Verzorging van je Goudpalm

De goudpalm biedt een bijzondere aanblik. Hij bestaat uit een gemeenschap van elegante, dunne stammen en eindigt in talrijke, vederlichte palmbladeren. Vanop afstand lijken de blaadjes op verrassende wijze met elkaar verweven te zijn. Deze palm vormt een subtiel, intrigerend en rustgevend element in de woonkamer. 
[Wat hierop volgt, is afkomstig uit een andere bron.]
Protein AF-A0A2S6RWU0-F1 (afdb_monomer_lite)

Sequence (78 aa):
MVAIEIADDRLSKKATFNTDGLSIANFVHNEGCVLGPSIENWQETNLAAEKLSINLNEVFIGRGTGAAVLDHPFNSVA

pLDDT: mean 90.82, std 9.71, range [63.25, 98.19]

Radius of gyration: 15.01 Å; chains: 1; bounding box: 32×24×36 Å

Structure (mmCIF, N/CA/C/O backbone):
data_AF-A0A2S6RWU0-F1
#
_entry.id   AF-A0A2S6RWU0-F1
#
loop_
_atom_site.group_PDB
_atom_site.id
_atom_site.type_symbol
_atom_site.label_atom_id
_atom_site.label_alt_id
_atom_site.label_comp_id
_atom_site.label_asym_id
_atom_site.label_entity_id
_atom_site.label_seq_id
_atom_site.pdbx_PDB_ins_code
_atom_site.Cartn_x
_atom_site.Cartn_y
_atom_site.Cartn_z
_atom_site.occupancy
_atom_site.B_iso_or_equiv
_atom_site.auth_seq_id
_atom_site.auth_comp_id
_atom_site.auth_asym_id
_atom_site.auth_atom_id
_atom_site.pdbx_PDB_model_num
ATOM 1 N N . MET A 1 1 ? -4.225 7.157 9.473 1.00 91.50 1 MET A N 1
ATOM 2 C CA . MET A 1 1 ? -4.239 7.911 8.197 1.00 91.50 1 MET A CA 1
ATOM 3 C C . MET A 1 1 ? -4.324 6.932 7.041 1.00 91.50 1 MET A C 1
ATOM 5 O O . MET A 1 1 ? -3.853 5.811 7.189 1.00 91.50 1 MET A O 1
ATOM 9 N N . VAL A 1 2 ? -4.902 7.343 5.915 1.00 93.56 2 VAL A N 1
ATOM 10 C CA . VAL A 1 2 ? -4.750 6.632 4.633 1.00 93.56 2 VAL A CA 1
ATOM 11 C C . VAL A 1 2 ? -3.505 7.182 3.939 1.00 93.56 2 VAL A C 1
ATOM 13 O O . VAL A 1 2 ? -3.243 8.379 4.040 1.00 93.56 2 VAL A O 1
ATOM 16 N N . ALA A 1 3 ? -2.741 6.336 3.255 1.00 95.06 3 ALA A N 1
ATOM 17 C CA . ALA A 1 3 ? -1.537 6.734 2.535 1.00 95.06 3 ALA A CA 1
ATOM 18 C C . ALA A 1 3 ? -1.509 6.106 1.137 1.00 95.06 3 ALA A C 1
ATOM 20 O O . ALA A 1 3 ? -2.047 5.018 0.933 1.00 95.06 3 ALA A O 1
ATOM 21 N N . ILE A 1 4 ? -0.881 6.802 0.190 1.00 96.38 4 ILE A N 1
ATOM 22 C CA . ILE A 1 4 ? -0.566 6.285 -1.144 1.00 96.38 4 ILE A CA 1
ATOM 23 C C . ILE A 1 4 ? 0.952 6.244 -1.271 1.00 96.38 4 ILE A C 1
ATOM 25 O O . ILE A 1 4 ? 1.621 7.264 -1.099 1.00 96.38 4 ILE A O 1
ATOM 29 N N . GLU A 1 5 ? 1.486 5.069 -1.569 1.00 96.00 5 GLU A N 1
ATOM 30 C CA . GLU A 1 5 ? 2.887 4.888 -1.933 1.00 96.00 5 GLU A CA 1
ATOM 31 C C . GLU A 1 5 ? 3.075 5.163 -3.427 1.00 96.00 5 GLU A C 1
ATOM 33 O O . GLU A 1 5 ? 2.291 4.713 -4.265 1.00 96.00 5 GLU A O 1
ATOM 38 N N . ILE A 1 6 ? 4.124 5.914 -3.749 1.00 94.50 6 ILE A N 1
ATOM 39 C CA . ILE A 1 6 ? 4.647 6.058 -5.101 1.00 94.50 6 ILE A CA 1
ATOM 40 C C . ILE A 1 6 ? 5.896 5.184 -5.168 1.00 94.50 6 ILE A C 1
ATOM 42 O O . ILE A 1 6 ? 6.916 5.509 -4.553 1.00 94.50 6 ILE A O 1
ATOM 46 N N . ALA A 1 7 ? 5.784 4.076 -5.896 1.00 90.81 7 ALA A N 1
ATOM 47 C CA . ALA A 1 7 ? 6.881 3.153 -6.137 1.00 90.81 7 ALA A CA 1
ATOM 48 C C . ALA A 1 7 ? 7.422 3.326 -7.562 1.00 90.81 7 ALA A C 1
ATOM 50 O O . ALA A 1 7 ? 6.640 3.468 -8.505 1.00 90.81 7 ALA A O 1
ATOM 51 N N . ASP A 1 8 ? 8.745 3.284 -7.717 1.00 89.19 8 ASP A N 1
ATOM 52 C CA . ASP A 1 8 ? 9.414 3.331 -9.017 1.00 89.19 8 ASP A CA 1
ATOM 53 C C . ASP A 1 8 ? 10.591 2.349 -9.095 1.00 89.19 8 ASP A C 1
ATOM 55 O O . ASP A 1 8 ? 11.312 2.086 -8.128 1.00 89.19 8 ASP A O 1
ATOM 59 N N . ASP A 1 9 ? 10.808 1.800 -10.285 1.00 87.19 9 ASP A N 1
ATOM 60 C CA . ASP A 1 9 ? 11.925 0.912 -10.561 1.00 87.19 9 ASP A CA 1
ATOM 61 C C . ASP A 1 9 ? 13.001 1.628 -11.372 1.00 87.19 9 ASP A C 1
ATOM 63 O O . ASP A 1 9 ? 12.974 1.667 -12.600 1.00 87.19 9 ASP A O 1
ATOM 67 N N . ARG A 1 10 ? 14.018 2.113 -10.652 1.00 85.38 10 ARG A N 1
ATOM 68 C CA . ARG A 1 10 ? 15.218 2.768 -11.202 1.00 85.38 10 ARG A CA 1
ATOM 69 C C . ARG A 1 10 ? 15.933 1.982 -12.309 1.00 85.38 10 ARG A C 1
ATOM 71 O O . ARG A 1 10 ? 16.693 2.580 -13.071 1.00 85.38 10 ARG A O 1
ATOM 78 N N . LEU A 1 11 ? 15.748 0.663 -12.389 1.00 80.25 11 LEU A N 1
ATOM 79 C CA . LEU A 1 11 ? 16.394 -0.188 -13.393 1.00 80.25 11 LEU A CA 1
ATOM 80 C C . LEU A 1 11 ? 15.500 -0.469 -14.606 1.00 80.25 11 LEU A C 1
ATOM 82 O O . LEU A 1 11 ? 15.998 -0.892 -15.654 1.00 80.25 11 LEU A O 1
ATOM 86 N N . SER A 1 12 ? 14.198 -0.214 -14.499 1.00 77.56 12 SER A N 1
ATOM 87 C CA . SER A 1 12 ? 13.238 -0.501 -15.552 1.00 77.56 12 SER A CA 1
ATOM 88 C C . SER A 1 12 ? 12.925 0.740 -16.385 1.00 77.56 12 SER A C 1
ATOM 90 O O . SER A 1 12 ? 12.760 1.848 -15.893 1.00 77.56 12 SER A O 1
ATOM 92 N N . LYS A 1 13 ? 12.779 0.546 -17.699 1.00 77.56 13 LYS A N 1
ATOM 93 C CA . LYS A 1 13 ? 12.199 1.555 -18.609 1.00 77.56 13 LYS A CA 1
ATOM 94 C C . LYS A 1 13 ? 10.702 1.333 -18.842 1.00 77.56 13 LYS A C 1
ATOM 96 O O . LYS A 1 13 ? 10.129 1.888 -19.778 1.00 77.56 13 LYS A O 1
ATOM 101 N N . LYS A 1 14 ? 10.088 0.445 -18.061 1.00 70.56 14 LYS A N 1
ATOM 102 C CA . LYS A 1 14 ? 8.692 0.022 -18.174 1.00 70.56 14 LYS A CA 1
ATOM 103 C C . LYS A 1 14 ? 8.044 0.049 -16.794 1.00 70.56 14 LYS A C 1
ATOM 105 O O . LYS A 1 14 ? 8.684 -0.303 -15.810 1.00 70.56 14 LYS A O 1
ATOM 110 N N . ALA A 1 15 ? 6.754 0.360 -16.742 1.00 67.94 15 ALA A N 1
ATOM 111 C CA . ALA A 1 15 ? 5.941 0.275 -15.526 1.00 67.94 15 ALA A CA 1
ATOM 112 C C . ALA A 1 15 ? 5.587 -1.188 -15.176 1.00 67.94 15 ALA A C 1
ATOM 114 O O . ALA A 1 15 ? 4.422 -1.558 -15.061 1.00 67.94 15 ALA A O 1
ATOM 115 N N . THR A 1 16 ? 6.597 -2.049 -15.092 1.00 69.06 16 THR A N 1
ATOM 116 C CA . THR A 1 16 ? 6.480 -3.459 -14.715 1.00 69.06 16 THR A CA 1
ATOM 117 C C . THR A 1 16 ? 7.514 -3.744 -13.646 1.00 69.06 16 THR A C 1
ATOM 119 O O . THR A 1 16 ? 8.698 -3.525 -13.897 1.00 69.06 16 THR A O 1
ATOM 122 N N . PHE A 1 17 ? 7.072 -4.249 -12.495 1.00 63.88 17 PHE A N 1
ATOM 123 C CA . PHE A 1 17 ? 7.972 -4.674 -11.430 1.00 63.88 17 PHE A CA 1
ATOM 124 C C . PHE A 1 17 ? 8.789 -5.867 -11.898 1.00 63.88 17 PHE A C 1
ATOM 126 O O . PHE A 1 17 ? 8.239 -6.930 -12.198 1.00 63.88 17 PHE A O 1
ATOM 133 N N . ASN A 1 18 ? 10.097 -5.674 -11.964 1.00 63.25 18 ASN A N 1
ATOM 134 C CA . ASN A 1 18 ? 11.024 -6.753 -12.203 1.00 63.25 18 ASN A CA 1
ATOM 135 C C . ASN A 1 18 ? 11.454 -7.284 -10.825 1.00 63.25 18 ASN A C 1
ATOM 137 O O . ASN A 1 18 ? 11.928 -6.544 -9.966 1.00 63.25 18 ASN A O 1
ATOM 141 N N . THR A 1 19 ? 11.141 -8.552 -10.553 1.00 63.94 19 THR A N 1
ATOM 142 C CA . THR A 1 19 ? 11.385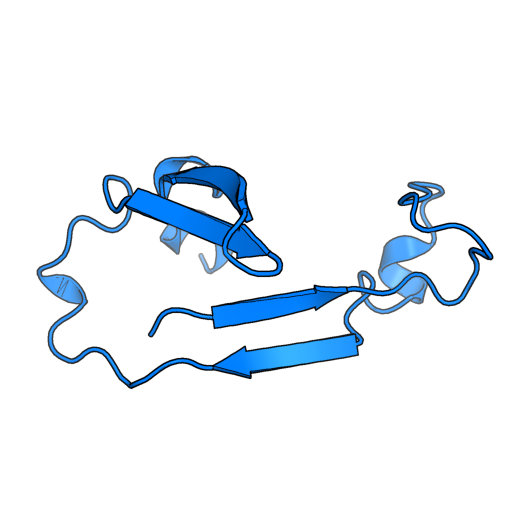 -9.191 -9.247 1.00 63.94 19 THR A CA 1
ATOM 143 C C . THR A 1 19 ? 12.724 -9.924 -9.204 1.00 63.94 19 THR A C 1
ATOM 145 O O . THR A 1 19 ? 12.946 -10.773 -8.340 1.00 63.94 19 THR A O 1
ATOM 148 N N . ASP A 1 20 ? 13.612 -9.656 -10.160 1.00 64.62 20 ASP A N 1
ATOM 149 C CA . ASP A 1 20 ? 15.026 -9.971 -10.036 1.00 64.62 20 ASP A CA 1
ATOM 150 C C . ASP A 1 20 ? 15.501 -9.384 -8.704 1.00 64.62 20 ASP A C 1
ATOM 152 O O . ASP A 1 20 ? 15.244 -8.222 -8.413 1.00 64.62 20 ASP A O 1
ATOM 156 N N . GLY A 1 21 ? 16.095 -10.220 -7.843 1.00 65.25 21 GLY A N 1
ATOM 157 C CA . GLY A 1 21 ? 16.248 -10.009 -6.390 1.00 65.25 21 GLY A CA 1
ATOM 158 C C . GLY A 1 21 ? 17.048 -8.780 -5.923 1.00 65.25 21 GLY A C 1
ATOM 159 O O . GLY A 1 21 ? 17.498 -8.733 -4.783 1.00 65.25 21 GLY A O 1
ATOM 160 N N . LEU A 1 22 ? 17.244 -7.794 -6.791 1.00 76.56 22 LEU A N 1
ATOM 161 C CA . LEU A 1 22 ? 17.818 -6.483 -6.549 1.00 76.56 22 LEU A CA 1
ATOM 162 C C . LEU A 1 22 ? 16.799 -5.450 -6.040 1.00 76.56 22 LEU A C 1
ATOM 164 O O . LEU A 1 22 ? 17.216 -4.338 -5.730 1.00 76.56 22 LEU A O 1
ATOM 168 N N . SER A 1 23 ? 15.507 -5.772 -5.898 1.00 83.25 23 SER A N 1
ATOM 169 C CA . SER A 1 23 ? 14.506 -4.828 -5.359 1.00 83.25 23 SER A CA 1
ATOM 170 C C . SER A 1 23 ? 14.923 -4.244 -4.003 1.00 83.25 23 SER A C 1
ATOM 172 O O . SER A 1 23 ? 14.815 -3.041 -3.786 1.00 83.25 23 SER A O 1
ATOM 174 N N . ILE A 1 24 ? 15.514 -5.062 -3.125 1.00 88.00 24 ILE A N 1
ATOM 175 C CA . ILE A 1 24 ? 16.072 -4.617 -1.838 1.00 88.00 24 ILE A CA 1
ATOM 176 C C . ILE A 1 24 ? 17.204 -3.601 -2.049 1.00 88.00 24 ILE A C 1
ATOM 178 O O . ILE A 1 24 ? 17.236 -2.566 -1.386 1.00 88.00 24 ILE A O 1
ATOM 182 N N . ALA A 1 25 ? 18.110 -3.859 -2.999 1.00 88.56 25 ALA A N 1
ATOM 183 C CA . ALA A 1 25 ? 19.184 -2.928 -3.353 1.00 88.56 25 ALA A CA 1
ATOM 184 C C . ALA A 1 25 ? 18.642 -1.625 -3.971 1.00 88.56 25 ALA A C 1
ATOM 186 O O . ALA A 1 25 ? 19.263 -0.575 -3.829 1.00 88.56 25 ALA A O 1
ATOM 187 N N . ASN A 1 26 ? 17.462 -1.679 -4.594 1.00 88.12 26 ASN A N 1
ATOM 188 C CA . ASN A 1 26 ? 16.712 -0.529 -5.097 1.00 88.12 26 ASN A CA 1
ATOM 189 C C . ASN A 1 26 ? 15.778 0.097 -4.039 1.00 88.12 26 ASN A C 1
ATOM 191 O O . ASN A 1 26 ? 14.773 0.721 -4.378 1.00 88.12 26 ASN A O 1
ATOM 195 N N . PHE A 1 27 ? 16.076 -0.100 -2.751 1.00 91.94 27 PHE A N 1
ATOM 196 C CA . PHE A 1 27 ? 15.293 0.411 -1.622 1.00 91.94 27 PHE A CA 1
ATOM 197 C C . PHE A 1 27 ? 13.800 0.042 -1.688 1.00 91.94 27 PHE A C 1
ATOM 199 O O . PHE A 1 27 ? 12.924 0.846 -1.388 1.00 91.94 27 PHE A O 1
ATOM 206 N N . VAL A 1 28 ? 13.522 -1.191 -2.119 1.00 91.00 28 VAL A N 1
ATOM 207 C CA . VAL A 1 28 ? 12.174 -1.758 -2.295 1.00 91.00 28 VAL A CA 1
ATOM 208 C C . VAL A 1 28 ? 11.288 -0.873 -3.178 1.00 91.00 28 VAL A C 1
ATOM 210 O O . VAL A 1 28 ? 10.089 -0.776 -2.970 1.00 91.00 28 VAL A O 1
ATOM 213 N N . HIS A 1 29 ? 11.889 -0.220 -4.177 1.00 90.69 29 HIS A N 1
ATOM 214 C CA . HIS A 1 29 ? 11.206 0.678 -5.114 1.00 90.69 29 HIS A CA 1
ATOM 215 C C . HIS A 1 29 ? 10.582 1.931 -4.479 1.00 90.69 29 HIS A C 1
ATOM 217 O O . HIS A 1 29 ? 9.857 2.646 -5.162 1.00 90.69 29 HIS A O 1
ATOM 223 N N . ASN A 1 30 ? 10.891 2.255 -3.219 1.00 93.06 30 ASN A N 1
ATOM 224 C CA . ASN A 1 30 ? 10.417 3.483 -2.582 1.00 93.06 30 ASN A CA 1
ATOM 225 C C . ASN A 1 30 ? 10.888 4.721 -3.361 1.00 93.06 30 ASN A C 1
ATOM 227 O O . ASN A 1 30 ? 12.095 4.905 -3.571 1.00 93.06 30 ASN A O 1
ATOM 231 N N . GLU A 1 31 ? 9.945 5.598 -3.702 1.00 94.19 31 GLU A N 1
ATOM 232 C CA . GLU A 1 31 ? 10.222 6.912 -4.295 1.00 94.19 31 GLU A CA 1
ATOM 233 C C . GLU A 1 31 ? 9.507 8.038 -3.536 1.00 94.19 31 GLU A C 1
ATOM 235 O O . GLU A 1 31 ? 10.091 9.089 -3.275 1.00 94.19 31 GLU A O 1
ATOM 240 N N . GLY A 1 32 ? 8.268 7.817 -3.090 1.00 96.25 32 GLY A N 1
ATOM 241 C CA . GLY A 1 32 ? 7.556 8.806 -2.289 1.00 96.25 32 GLY A CA 1
ATOM 242 C C . GLY A 1 32 ? 6.290 8.281 -1.630 1.00 96.25 32 GLY A C 1
ATOM 243 O O . GLY A 1 32 ? 5.825 7.178 -1.898 1.00 96.25 32 GLY A O 1
ATOM 244 N N . CYS A 1 33 ? 5.707 9.103 -0.761 1.00 97.00 33 CYS A N 1
ATOM 245 C CA . CYS A 1 33 ? 4.437 8.803 -0.119 1.00 97.00 33 CYS A CA 1
ATOM 246 C C . CYS A 1 33 ? 3.588 10.068 0.009 1.00 97.00 33 CYS A C 1
ATOM 248 O O . CYS A 1 33 ? 4.085 11.130 0.388 1.00 97.00 33 CYS A O 1
ATOM 250 N N . VAL A 1 34 ? 2.298 9.944 -0.297 1.00 97.38 34 VAL A N 1
ATOM 251 C CA . VAL A 1 34 ? 1.295 10.982 -0.064 1.00 97.38 34 VAL A CA 1
ATOM 252 C C . VAL A 1 34 ? 0.443 10.555 1.120 1.00 97.38 34 VAL A C 1
ATOM 254 O O . VAL A 1 34 ? -0.240 9.530 1.075 1.00 97.38 34 VAL A O 1
ATOM 257 N N . LEU A 1 35 ? 0.481 11.356 2.181 1.00 96.81 35 LEU A N 1
ATOM 258 C CA . LEU A 1 35 ? -0.282 11.108 3.397 1.00 96.81 35 LEU A CA 1
ATOM 259 C C . LEU A 1 35 ? -1.618 11.844 3.332 1.00 96.81 35 LEU A C 1
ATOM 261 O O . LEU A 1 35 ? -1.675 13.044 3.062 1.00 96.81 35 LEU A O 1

Familie: palmenfamilie (arecaceae of palmae). 
Naam: areca palm of areca vlinderpalm, goudpalm, goudvruchtpalm, gouden rietpalm (dypsis lutescens). Zijn naam dankt de kamerplant aan zijn geelachtige stengels, of aan de gele bloemetjes die hij produceert tijdens de bloei (enkel in de natuur).
Oorsprong: De goudpalm is afkomstig uit Madagascar en is een bedreigde soort. Onder meer in de Caraïben komt hij echter voor als verwilderde plant.

Luchtzuiverend
Zoals alle luchtzuiverende planten zorgt ook de goudpalm voor veel zuurstof in de lucht. 
Daarnaast haalt hij, volgens een studie van de NASA naar de beste luchtzuiverende planten, fijnstof van formaldehyde, xyleen en tolueen uit de lucht. 
Bovendien geeft de goudpalm ook veel vocht af. Zo houdt hij de vochtigheidsgraad van de kamer op peil, wat erg interessant is tijdens de winter, wanneer de verwarming aanstaat, en tijdens hete zomers.

Verzorging goudpalm
Een areca verzorgen is niet moeilijk, maar als je echt goed voor je goudpalm zorgt, groeit hij sneller, ziet hij er sierlijk groen uit en zuivert hij de lucht optimaal. 

Standplaats
De goudpalm houdt van veel licht. Toch verdraagt hij geen direct zonlicht. Een plaatsje op enkele meters afstand van het raam is dus ideaal. Bij een raam op het noorden mag hij vlak voor het raam staan.
Zorg ervoor dat de palm niet in de tocht staat en plaats hem niet naast de verwarming. 

Temperatuur
Zowel in de zomer als in de winter staat de areca het liefst in een aangenaam verwarmde kamer.
Minimumtemperatuur: niet onder de 13 graden. 
Maximumtemperatuur: 25 à 30 graden. Liggen de temperaturen hoger in de zomer, dan kan je de palm dagelijks benevelen met een plantenspuit en hem, indien mogelijk, verplaatsen naar een kamer op het noorden.

Water geven
De waterbehoefte is het grote aandachtspunt van de goudpalm. De wortelkluit mag nooit volledig opdrogen, maar evenmin te nat worden. Zorg er dus voor dat de grond altijd vochtig blijft. 
Om te weten of de grond nog goed vochtig is, voel je even met een vinger onder de oppervlakte van de pot (de grond aan de oppervlakte zelf droogt snel uit). Is de grond droog, dan is het tijd om water te geven. 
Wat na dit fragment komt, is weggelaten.